Adding people to animations in 3D art, can be tedious, especially if it’s only to add life to an architectural walkthrough. With the latest release of Anima, AXYZ Design offers a standalone solution for mass people creation for Cinema 4D and 3ds Max.
As a massive fan of the first release of Anima, it is great to see that AXYZ has consolidated the feature set and has made Anima a lot less fiddly to use. The methodology of using Amima is pretty simple, load in geometry (.obj, .3ds, .dae, .fbx and .lwo formats are supported) from a 3D scene into Anima’s workspace, draw the paths that the people are to walk on, drop on some ‘actors’ (rigged people models, Anima comes with 24 rigged 3D adult models), press play and watch the actors walk and interact on the chosen path.
Customisable control
Then using the 3ds Max or Cinema 4D plug-ins place the highly detailed model into your scene. While performance can be slow in the host application, even when detail levels are reduced (we tested with Cinema 4D) the actors in the actual Anima software work well, giving you a good sense of the actions in the scene. The actors aren’t limited to walking, they can be seated in groups or stood congregated looking at user-specific points, for example.

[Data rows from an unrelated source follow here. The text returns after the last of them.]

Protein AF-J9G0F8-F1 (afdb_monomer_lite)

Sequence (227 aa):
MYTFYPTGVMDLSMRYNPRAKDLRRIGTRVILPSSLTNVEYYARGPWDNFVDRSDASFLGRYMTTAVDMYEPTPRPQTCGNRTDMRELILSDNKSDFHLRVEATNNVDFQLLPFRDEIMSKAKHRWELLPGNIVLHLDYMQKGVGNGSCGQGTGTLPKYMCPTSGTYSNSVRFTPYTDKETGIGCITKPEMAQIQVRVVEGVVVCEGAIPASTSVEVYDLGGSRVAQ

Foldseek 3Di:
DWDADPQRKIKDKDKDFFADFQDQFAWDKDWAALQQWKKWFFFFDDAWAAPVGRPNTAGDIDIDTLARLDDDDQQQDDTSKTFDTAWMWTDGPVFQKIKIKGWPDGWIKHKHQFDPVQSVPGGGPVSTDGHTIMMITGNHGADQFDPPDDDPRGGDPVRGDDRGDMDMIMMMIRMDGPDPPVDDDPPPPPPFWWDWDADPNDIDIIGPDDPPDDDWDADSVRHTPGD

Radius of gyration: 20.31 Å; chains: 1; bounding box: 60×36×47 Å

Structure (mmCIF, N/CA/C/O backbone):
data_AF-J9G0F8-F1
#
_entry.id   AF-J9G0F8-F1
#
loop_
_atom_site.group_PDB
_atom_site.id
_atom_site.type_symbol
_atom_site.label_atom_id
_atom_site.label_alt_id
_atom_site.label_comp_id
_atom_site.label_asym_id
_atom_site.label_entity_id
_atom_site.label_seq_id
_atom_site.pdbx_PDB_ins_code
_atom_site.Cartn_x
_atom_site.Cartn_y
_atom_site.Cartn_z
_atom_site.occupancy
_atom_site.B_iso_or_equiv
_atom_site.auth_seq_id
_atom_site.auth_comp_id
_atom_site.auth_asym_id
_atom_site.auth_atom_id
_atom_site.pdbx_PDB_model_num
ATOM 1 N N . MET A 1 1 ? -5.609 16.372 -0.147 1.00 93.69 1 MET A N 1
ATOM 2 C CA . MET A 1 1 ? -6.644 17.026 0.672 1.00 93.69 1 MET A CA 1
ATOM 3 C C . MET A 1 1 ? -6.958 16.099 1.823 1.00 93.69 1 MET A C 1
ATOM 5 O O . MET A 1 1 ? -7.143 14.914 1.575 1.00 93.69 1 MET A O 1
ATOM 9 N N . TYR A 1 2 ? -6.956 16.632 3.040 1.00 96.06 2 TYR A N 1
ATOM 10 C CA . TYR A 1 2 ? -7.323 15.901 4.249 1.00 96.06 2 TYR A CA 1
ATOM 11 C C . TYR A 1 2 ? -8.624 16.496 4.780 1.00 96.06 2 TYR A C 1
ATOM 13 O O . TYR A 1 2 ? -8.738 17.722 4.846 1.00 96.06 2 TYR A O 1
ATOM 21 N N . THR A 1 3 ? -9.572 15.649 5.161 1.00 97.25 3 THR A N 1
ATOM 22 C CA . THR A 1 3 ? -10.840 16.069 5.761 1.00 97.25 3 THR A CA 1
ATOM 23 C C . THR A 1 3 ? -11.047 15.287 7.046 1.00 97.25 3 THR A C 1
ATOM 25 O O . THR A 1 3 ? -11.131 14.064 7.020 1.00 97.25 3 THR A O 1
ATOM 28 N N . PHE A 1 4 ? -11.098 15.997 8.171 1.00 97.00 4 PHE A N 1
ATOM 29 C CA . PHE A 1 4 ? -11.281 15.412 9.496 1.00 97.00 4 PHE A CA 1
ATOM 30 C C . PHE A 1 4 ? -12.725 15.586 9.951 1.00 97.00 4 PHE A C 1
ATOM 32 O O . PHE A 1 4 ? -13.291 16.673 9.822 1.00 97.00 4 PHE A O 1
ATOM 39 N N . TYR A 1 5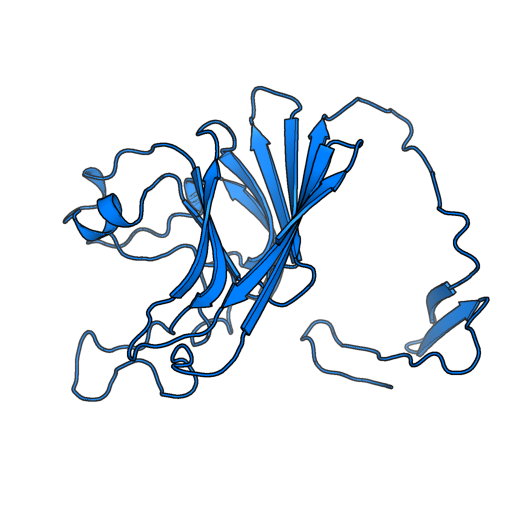 ? -13.295 14.528 10.517 1.00 95.38 5 TYR A N 1
ATOM 40 C CA . TYR A 1 5 ? -14.652 14.519 11.050 1.00 95.38 5 TYR A CA 1
ATOM 41 C C . TYR A 1 5 ? -14.637 14.454 12.585 1.00 95.38 5 TYR A C 1
ATOM 43 O O . TYR A 1 5 ? -13.708 13.884 13.161 1.00 95.38 5 TYR A O 1
ATOM 51 N N . PRO A 1 6 ? -15.680 14.962 13.275 1.00 94.19 6 PRO A N 1
ATOM 52 C CA . PRO A 1 6 ? -15.772 14.900 14.740 1.00 94.19 6 PRO A CA 1
ATOM 53 C C . PRO A 1 6 ? -15.708 13.483 15.329 1.00 94.19 6 PRO A C 1
ATOM 55 O O . PRO A 1 6 ? -15.388 13.315 16.500 1.00 94.19 6 PRO A O 1
ATOM 58 N N . THR A 1 7 ? -15.997 12.459 14.523 1.00 90.38 7 THR A N 1
ATOM 59 C CA . THR A 1 7 ? -15.926 11.039 14.895 1.00 90.38 7 THR A CA 1
ATOM 60 C C . THR A 1 7 ? -14.500 10.482 14.946 1.00 90.38 7 THR A C 1
ATOM 62 O O . THR A 1 7 ? -14.323 9.315 15.276 1.00 90.38 7 THR A O 1
ATOM 65 N N . GLY A 1 8 ? -13.482 11.274 14.590 1.00 91.56 8 GLY A N 1
ATOM 66 C CA . GLY A 1 8 ? -12.097 10.812 14.452 1.00 91.56 8 GLY A CA 1
ATOM 67 C C . GLY A 1 8 ? -11.787 10.173 13.095 1.00 91.56 8 GLY A C 1
ATOM 68 O O . GLY A 1 8 ? -10.639 9.821 12.835 1.00 91.56 8 GLY A O 1
ATOM 69 N N . VAL A 1 9 ? -12.782 10.060 12.209 1.00 95.56 9 VAL A N 1
ATOM 70 C CA . VAL A 1 9 ? -12.583 9.635 10.817 1.00 95.56 9 VAL A CA 1
ATOM 71 C C . VAL A 1 9 ? -11.787 10.699 10.056 1.00 95.56 9 VAL A C 1
ATOM 73 O O . VAL A 1 9 ? -12.033 11.899 10.214 1.00 95.56 9 VAL A O 1
ATOM 76 N N . MET A 1 10 ? -10.858 10.260 9.206 1.00 97.44 10 MET A N 1
ATOM 77 C CA . MET A 1 10 ? -10.089 11.123 8.309 1.00 97.44 10 MET A CA 1
ATOM 78 C C . MET A 1 10 ? -10.152 10.606 6.874 1.00 97.44 10 MET A C 1
ATOM 80 O O . MET A 1 10 ? -9.678 9.510 6.587 1.00 97.44 10 MET A O 1
ATOM 84 N N . ASP A 1 11 ? -10.629 11.438 5.955 1.00 97.25 11 ASP A N 1
ATOM 85 C CA . ASP A 1 11 ? -10.526 11.172 4.522 1.00 97.25 11 ASP A CA 1
ATOM 86 C C . ASP A 1 11 ? -9.249 11.798 3.958 1.00 97.25 11 ASP A C 1
ATOM 88 O O . ASP A 1 11 ? -8.944 12.971 4.193 1.00 97.25 11 ASP A O 1
ATOM 92 N N . LEU A 1 12 ? -8.507 11.014 3.179 1.00 96.69 12 LEU A N 1
ATOM 93 C CA . LEU A 1 12 ? -7.315 11.431 2.457 1.00 96.69 12 LEU A CA 1
ATOM 94 C C . LEU A 1 12 ? -7.557 11.274 0.959 1.00 96.69 12 LEU A C 1
ATOM 96 O O . LEU A 1 12 ? -7.573 10.168 0.433 1.00 96.69 12 LEU A O 1
ATOM 100 N N . SER A 1 13 ? -7.699 12.399 0.260 1.00 96.50 13 SER A N 1
ATOM 101 C CA . SER A 1 13 ? -7.747 12.454 -1.205 1.00 96.50 13 SER A CA 1
ATOM 102 C C . SER A 1 13 ? -6.412 12.927 -1.767 1.00 96.50 13 SER A C 1
ATOM 104 O O . SER A 1 13 ? -5.948 14.027 -1.448 1.00 96.50 13 SER A O 1
ATOM 106 N N . ME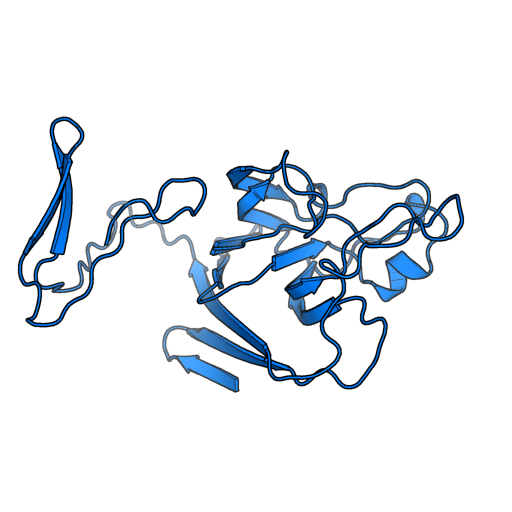T A 1 14 ? -5.794 12.129 -2.626 1.00 95.38 14 MET A N 1
ATOM 107 C CA . MET A 1 14 ? -4.466 12.373 -3.182 1.00 95.38 14 MET A CA 1
ATOM 108 C C . MET A 1 14 ? -4.575 12.605 -4.687 1.00 95.38 14 MET A C 1
ATOM 110 O O . MET A 1 14 ? -5.360 11.960 -5.377 1.00 95.38 14 MET A O 1
ATOM 114 N N . ARG A 1 15 ? -3.804 13.564 -5.205 1.00 96.75 15 ARG A N 1
ATOM 115 C CA . ARG A 1 15 ? -3.772 13.902 -6.631 1.00 96.75 15 ARG A CA 1
ATOM 116 C C . ARG A 1 15 ? -2.325 14.077 -7.063 1.00 96.75 15 ARG A C 1
ATOM 118 O O . ARG A 1 15 ? -1.596 14.871 -6.474 1.00 96.75 15 ARG A O 1
ATOM 125 N N . TYR A 1 16 ? -1.930 13.352 -8.098 1.00 96.25 16 TYR A N 1
ATOM 126 C CA . TYR A 1 16 ? -0.569 13.299 -8.608 1.00 96.25 16 TYR A CA 1
ATOM 127 C C . TYR A 1 16 ? -0.525 13.816 -10.040 1.00 96.25 16 TYR A C 1
ATOM 129 O O . TYR A 1 16 ? -1.380 13.482 -10.858 1.00 96.25 16 TYR A O 1
ATOM 137 N N . ASN A 1 17 ? 0.513 14.591 -10.345 1.00 97.19 17 ASN A N 1
ATOM 138 C CA . ASN A 1 17 ? 0.844 15.012 -11.702 1.00 97.19 17 ASN A CA 1
ATOM 139 C C . ASN A 1 17 ? 2.285 14.577 -11.998 1.00 97.19 17 ASN A C 1
ATOM 141 O O . ASN A 1 17 ? 3.209 15.344 -11.719 1.00 97.19 17 ASN A O 1
ATOM 145 N N . PRO A 1 18 ? 2.502 13.344 -12.489 1.00 95.62 18 PRO A N 1
ATOM 146 C CA . PRO A 1 18 ? 3.829 12.846 -12.836 1.00 95.62 18 PRO A CA 1
ATOM 147 C C . PRO A 1 18 ? 4.556 13.781 -13.812 1.00 95.62 18 PRO A C 1
ATOM 149 O O . PRO A 1 18 ? 3.955 14.280 -14.763 1.00 95.62 18 PRO A O 1
ATOM 152 N N . ARG A 1 19 ? 5.849 14.033 -13.563 1.00 94.00 19 ARG A N 1
ATOM 153 C CA . ARG A 1 19 ? 6.707 14.910 -14.392 1.00 94.00 19 ARG A CA 1
ATOM 154 C C . ARG A 1 19 ? 8.035 14.272 -14.806 1.00 94.00 19 ARG A C 1
ATOM 156 O O . ARG A 1 19 ? 8.857 14.937 -15.427 1.00 94.00 19 ARG A O 1
ATOM 163 N N . ALA A 1 20 ? 8.259 13.009 -14.454 1.00 93.56 20 ALA A N 1
ATOM 164 C CA . ALA A 1 20 ? 9.499 12.298 -14.734 1.00 93.56 20 ALA A CA 1
ATOM 165 C C . ALA A 1 20 ? 9.222 10.965 -15.432 1.00 93.56 20 ALA A C 1
ATOM 167 O O . ALA A 1 20 ? 8.135 10.397 -15.317 1.00 93.56 20 ALA A O 1
ATOM 168 N N . LYS A 1 21 ? 10.231 10.483 -16.161 1.00 92.31 21 LYS A N 1
ATOM 169 C CA . LYS A 1 21 ? 10.258 9.130 -16.720 1.00 92.31 21 LYS A CA 1
ATOM 170 C C . LYS A 1 21 ? 10.738 8.135 -15.661 1.00 92.31 21 LYS A C 1
ATOM 172 O O . LYS A 1 21 ? 11.307 8.535 -14.648 1.00 92.31 21 LYS A O 1
ATOM 177 N N . ASP A 1 22 ? 10.488 6.851 -15.906 1.00 91.06 22 ASP A N 1
ATOM 178 C CA . ASP A 1 22 ? 10.983 5.733 -15.088 1.00 91.06 22 ASP A CA 1
ATOM 179 C C . ASP A 1 22 ? 10.607 5.794 -13.600 1.00 91.06 22 ASP A C 1
ATOM 181 O O . ASP A 1 22 ? 11.328 5.292 -12.730 1.00 91.06 22 ASP A O 1
ATOM 185 N N . LEU A 1 23 ? 9.440 6.371 -13.305 1.00 96.00 23 LEU A N 1
ATOM 186 C CA . LEU A 1 23 ? 8.877 6.362 -11.963 1.00 96.00 23 LEU A CA 1
ATOM 187 C C . LEU A 1 23 ? 8.701 4.923 -11.473 1.00 96.00 23 LEU A C 1
ATOM 189 O O . LEU A 1 23 ? 8.196 4.054 -12.185 1.00 96.00 23 LEU A O 1
ATOM 193 N N . ARG A 1 24 ? 9.132 4.678 -10.233 1.00 94.75 24 ARG A N 1
ATOM 194 C CA . ARG A 1 24 ? 8.990 3.372 -9.578 1.00 94.75 24 ARG A CA 1
ATOM 195 C C . ARG A 1 24 ? 7.620 3.202 -8.933 1.00 94.75 24 ARG A C 1
ATOM 197 O O . ARG A 1 24 ? 7.102 2.094 -8.921 1.00 94.75 24 ARG A O 1
ATOM 204 N N . ARG A 1 25 ? 7.055 4.294 -8.414 1.00 96.25 25 ARG A N 1
ATOM 205 C CA . ARG A 1 25 ? 5.820 4.328 -7.627 1.00 96.25 25 ARG A CA 1
ATOM 206 C C . ARG A 1 25 ? 5.181 5.712 -7.720 1.00 96.25 25 ARG A C 1
ATOM 208 O O . ARG A 1 25 ? 5.894 6.714 -7.788 1.00 96.25 25 ARG A O 1
ATOM 215 N N . ILE A 1 26 ? 3.854 5.751 -7.723 1.00 97.31 26 ILE A N 1
ATOM 216 C CA . ILE A 1 26 ? 3.025 6.947 -7.570 1.00 97.31 26 ILE A CA 1
ATOM 217 C C . ILE A 1 26 ? 2.074 6.658 -6.414 1.00 97.31 26 ILE A C 1
ATOM 219 O O . ILE A 1 26 ? 1.180 5.826 -6.546 1.00 97.31 26 ILE A O 1
ATOM 223 N N . GLY A 1 27 ? 2.279 7.331 -5.290 1.00 96.56 27 GLY A N 1
ATOM 224 C CA . GLY A 1 27 ? 1.551 7.034 -4.067 1.00 96.56 27 GLY A CA 1
ATOM 225 C C . GLY A 1 27 ? 1.976 7.913 -2.906 1.00 96.56 27 GLY A C 1
ATOM 226 O O . GLY A 1 27 ? 2.758 8.859 -3.063 1.00 96.56 27 GLY A O 1
ATOM 227 N N . THR A 1 28 ? 1.456 7.583 -1.732 1.00 96.25 28 THR A N 1
ATOM 228 C CA . THR A 1 28 ? 1.741 8.283 -0.484 1.00 96.25 28 THR A CA 1
ATOM 229 C C . THR A 1 28 ? 2.205 7.301 0.577 1.00 96.25 28 THR A C 1
ATOM 231 O O . THR A 1 28 ? 1.623 6.238 0.768 1.00 96.25 28 THR A O 1
ATOM 234 N N . ARG A 1 29 ? 3.257 7.693 1.298 1.00 96.88 29 ARG A N 1
ATOM 235 C CA . ARG A 1 29 ? 3.817 6.941 2.418 1.00 96.88 29 ARG A CA 1
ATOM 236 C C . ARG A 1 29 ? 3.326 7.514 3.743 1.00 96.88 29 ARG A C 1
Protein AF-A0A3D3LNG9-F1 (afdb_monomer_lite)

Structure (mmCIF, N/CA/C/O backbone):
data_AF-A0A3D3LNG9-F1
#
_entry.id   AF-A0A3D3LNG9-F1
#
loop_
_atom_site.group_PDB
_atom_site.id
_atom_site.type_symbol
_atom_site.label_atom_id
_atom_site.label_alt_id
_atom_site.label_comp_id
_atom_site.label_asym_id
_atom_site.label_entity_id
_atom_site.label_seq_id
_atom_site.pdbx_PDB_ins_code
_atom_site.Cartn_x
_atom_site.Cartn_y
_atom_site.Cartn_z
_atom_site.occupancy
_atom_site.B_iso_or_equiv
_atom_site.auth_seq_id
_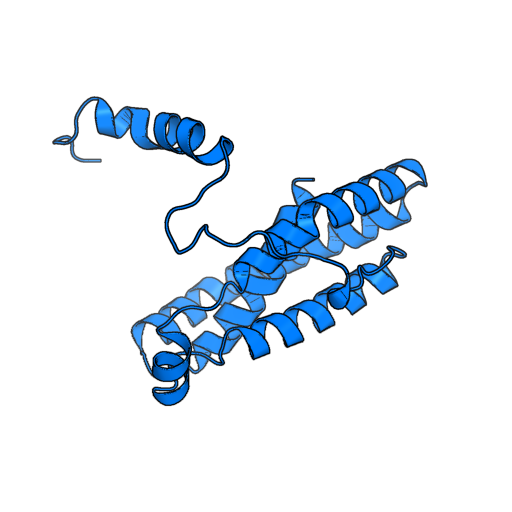atom_site.auth_comp_id
_atom_site.auth_asym_id
_atom_site.auth_atom_id
_atom_site.pdbx_PDB_model_num
ATOM 1 N N 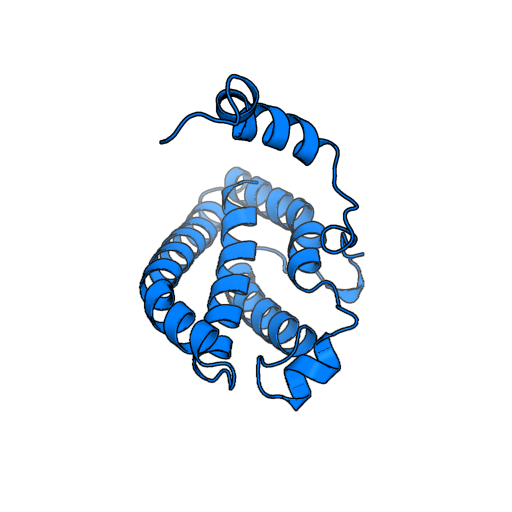. PHE A 1 1 ? -1.061 4.815 14.408 1.00 95.81 1 PHE A N 1
ATOM 2 C CA . PHE A 1 1 ? -0.592 5.141 13.049 1.00 95.81 1 PHE A CA 1
ATOM 3 C C . PHE A 1 1 ? 0.229 4.006 12.437 1.00 95.81 1 PHE A C 1
ATOM 5 O O . PHE A 1 1 ? -0.300 3.322 11.574 1.00 95.81 1 PHE A O 1
ATOM 12 N N . SER A 1 2 ? 1.456 3.729 12.903 1.00 97.62 2 SER A N 1
ATOM 13 C CA . SER A 1 2 ? 2.391 2.794 12.239 1.00 97.62 2 SER A CA 1
ATOM 14 C C . SER A 1 2 ? 1.818 1.406 11.949 1.00 97.62 2 SER A C 1
ATOM 16 O O . SER A 1 2 ? 1.952 0.923 10.831 1.00 97.62 2 SER A O 1
ATOM 18 N N . LEU A 1 3 ? 1.125 0.803 12.919 1.00 98.25 3 LEU A N 1
ATOM 19 C CA . LEU A 1 3 ? 0.469 -0.492 12.730 1.00 98.25 3 LEU A CA 1
ATOM 20 C C . LEU A 1 3 ? -0.641 -0.446 11.669 1.00 98.25 3 LEU A C 1
ATOM 22 O O . LEU A 1 3 ? -0.741 -1.354 10.859 1.00 98.25 3 LEU A O 1
ATOM 26 N N . MET A 1 4 ? -1.462 0.607 11.656 1.00 98.69 4 MET A N 1
ATOM 27 C CA . MET A 1 4 ? -2.536 0.755 10.669 1.00 98.69 4 MET A CA 1
ATOM 28 C C . MET A 1 4 ? -1.967 0.924 9.259 1.00 98.69 4 MET A C 1
ATOM 30 O O . MET A 1 4 ? -2.433 0.284 8.324 1.00 98.69 4 MET A O 1
ATOM 34 N N . ARG A 1 5 ? -0.911 1.734 9.116 1.00 98.50 5 ARG A N 1
ATOM 35 C CA . ARG A 1 5 ? -0.174 1.867 7.855 1.00 98.50 5 ARG A CA 1
ATOM 36 C C . ARG A 1 5 ? 0.384 0.516 7.392 1.00 98.50 5 ARG A C 1
ATOM 38 O O . ARG A 1 5 ? 0.241 0.183 6.224 1.00 98.50 5 ARG A O 1
ATOM 45 N N . HIS A 1 6 ? 0.995 -0.243 8.304 1.00 98.19 6 HIS A N 1
ATOM 46 C CA . HIS A 1 6 ? 1.546 -1.575 8.039 1.00 98.19 6 HIS A CA 1
ATOM 47 C C . HIS A 1 6 ? 0.458 -2.555 7.576 1.00 98.19 6 HIS A C 1
ATOM 49 O O . HIS A 1 6 ? 0.584 -3.120 6.499 1.00 98.19 6 HIS A O 1
ATOM 55 N N . PHE A 1 7 ? -0.654 -2.646 8.312 1.00 98.69 7 PHE A N 1
ATOM 56 C CA . PHE A 1 7 ? -1.818 -3.463 7.958 1.00 98.69 7 PHE A CA 1
ATOM 57 C C . PHE A 1 7 ? -2.360 -3.157 6.556 1.00 98.69 7 PHE A C 1
ATOM 59 O O . PHE A 1 7 ? -2.496 -4.057 5.730 1.00 98.69 7 PHE A O 1
ATOM 66 N N . LEU A 1 8 ? -2.654 -1.883 6.276 1.00 98.69 8 LEU A N 1
ATOM 67 C CA . LEU A 1 8 ? -3.231 -1.476 4.993 1.00 98.69 8 LEU A CA 1
ATOM 68 C C . LEU A 1 8 ? -2.274 -1.771 3.828 1.00 98.69 8 LEU A C 1
ATOM 70 O O . LEU A 1 8 ? -2.726 -2.202 2.769 1.00 98.69 8 LEU A O 1
ATOM 74 N N . PHE A 1 9 ? -0.969 -1.572 4.035 1.00 98.50 9 PHE A N 1
ATOM 75 C CA . PHE A 1 9 ? 0.062 -1.844 3.037 1.00 98.50 9 PHE A CA 1
ATOM 76 C C . PHE A 1 9 ? 0.260 -3.345 2.792 1.00 98.50 9 PHE A C 1
ATOM 78 O O . PHE A 1 9 ? 0.187 -3.786 1.648 1.00 98.50 9 PHE A O 1
ATOM 85 N N . ASP A 1 10 ? 0.446 -4.149 3.840 1.00 98.06 10 ASP A N 1
ATOM 86 C CA . ASP A 1 10 ? 0.711 -5.583 3.681 1.00 98.06 10 ASP A CA 1
ATOM 87 C C . ASP A 1 10 ? -0.490 -6.338 3.122 1.00 98.06 10 ASP A C 1
ATOM 89 O O . ASP A 1 10 ? -0.310 -7.280 2.353 1.00 98.06 10 ASP A O 1
ATOM 93 N N . ALA A 1 11 ? -1.713 -5.921 3.464 1.00 98.12 11 ALA A N 1
ATOM 94 C CA . ALA A 1 11 ? -2.919 -6.463 2.848 1.00 98.12 11 ALA A CA 1
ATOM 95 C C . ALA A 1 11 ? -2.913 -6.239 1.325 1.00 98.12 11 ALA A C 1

If the scene contains walkways or escalators, Anima handles that with ease, and the new control paradigm makes linking escalators to existing paths straightforward. If the base model has undulations, stairs or ramps, Anima’s basic path setup handles them pretty well.
The actors in Anima work well, giving you a good sense of the actions in the scene
The people models that come with Anima are really well detailed and are fully posable using the new figure interface. In this interface a huge range of options from hair colour to clothes type can be modified, and there’s a range of motion options that can be dragged and dropped onto the actor. Anima can import models from the AXYZ library available online or your own figures, plus your own motion data.
Populating large scenes is easy with the crowd options, and while Anima does have a unique UI, once the basics are learned there is a surprising amount of depth available. Another great new feature are traffic lights which can hold the actors for a set time and let them walk when needed, even paused the actors show some movement.
As this is a complete ground up upgrade, some of the export options aren’t currently available such as file export to alembic or .fbx, but they are coming. At the price Anima is an absolute steal, and it does a great job of providing a huge range of options with the stock setup and actor library for near enough any scenario that needs to be populated.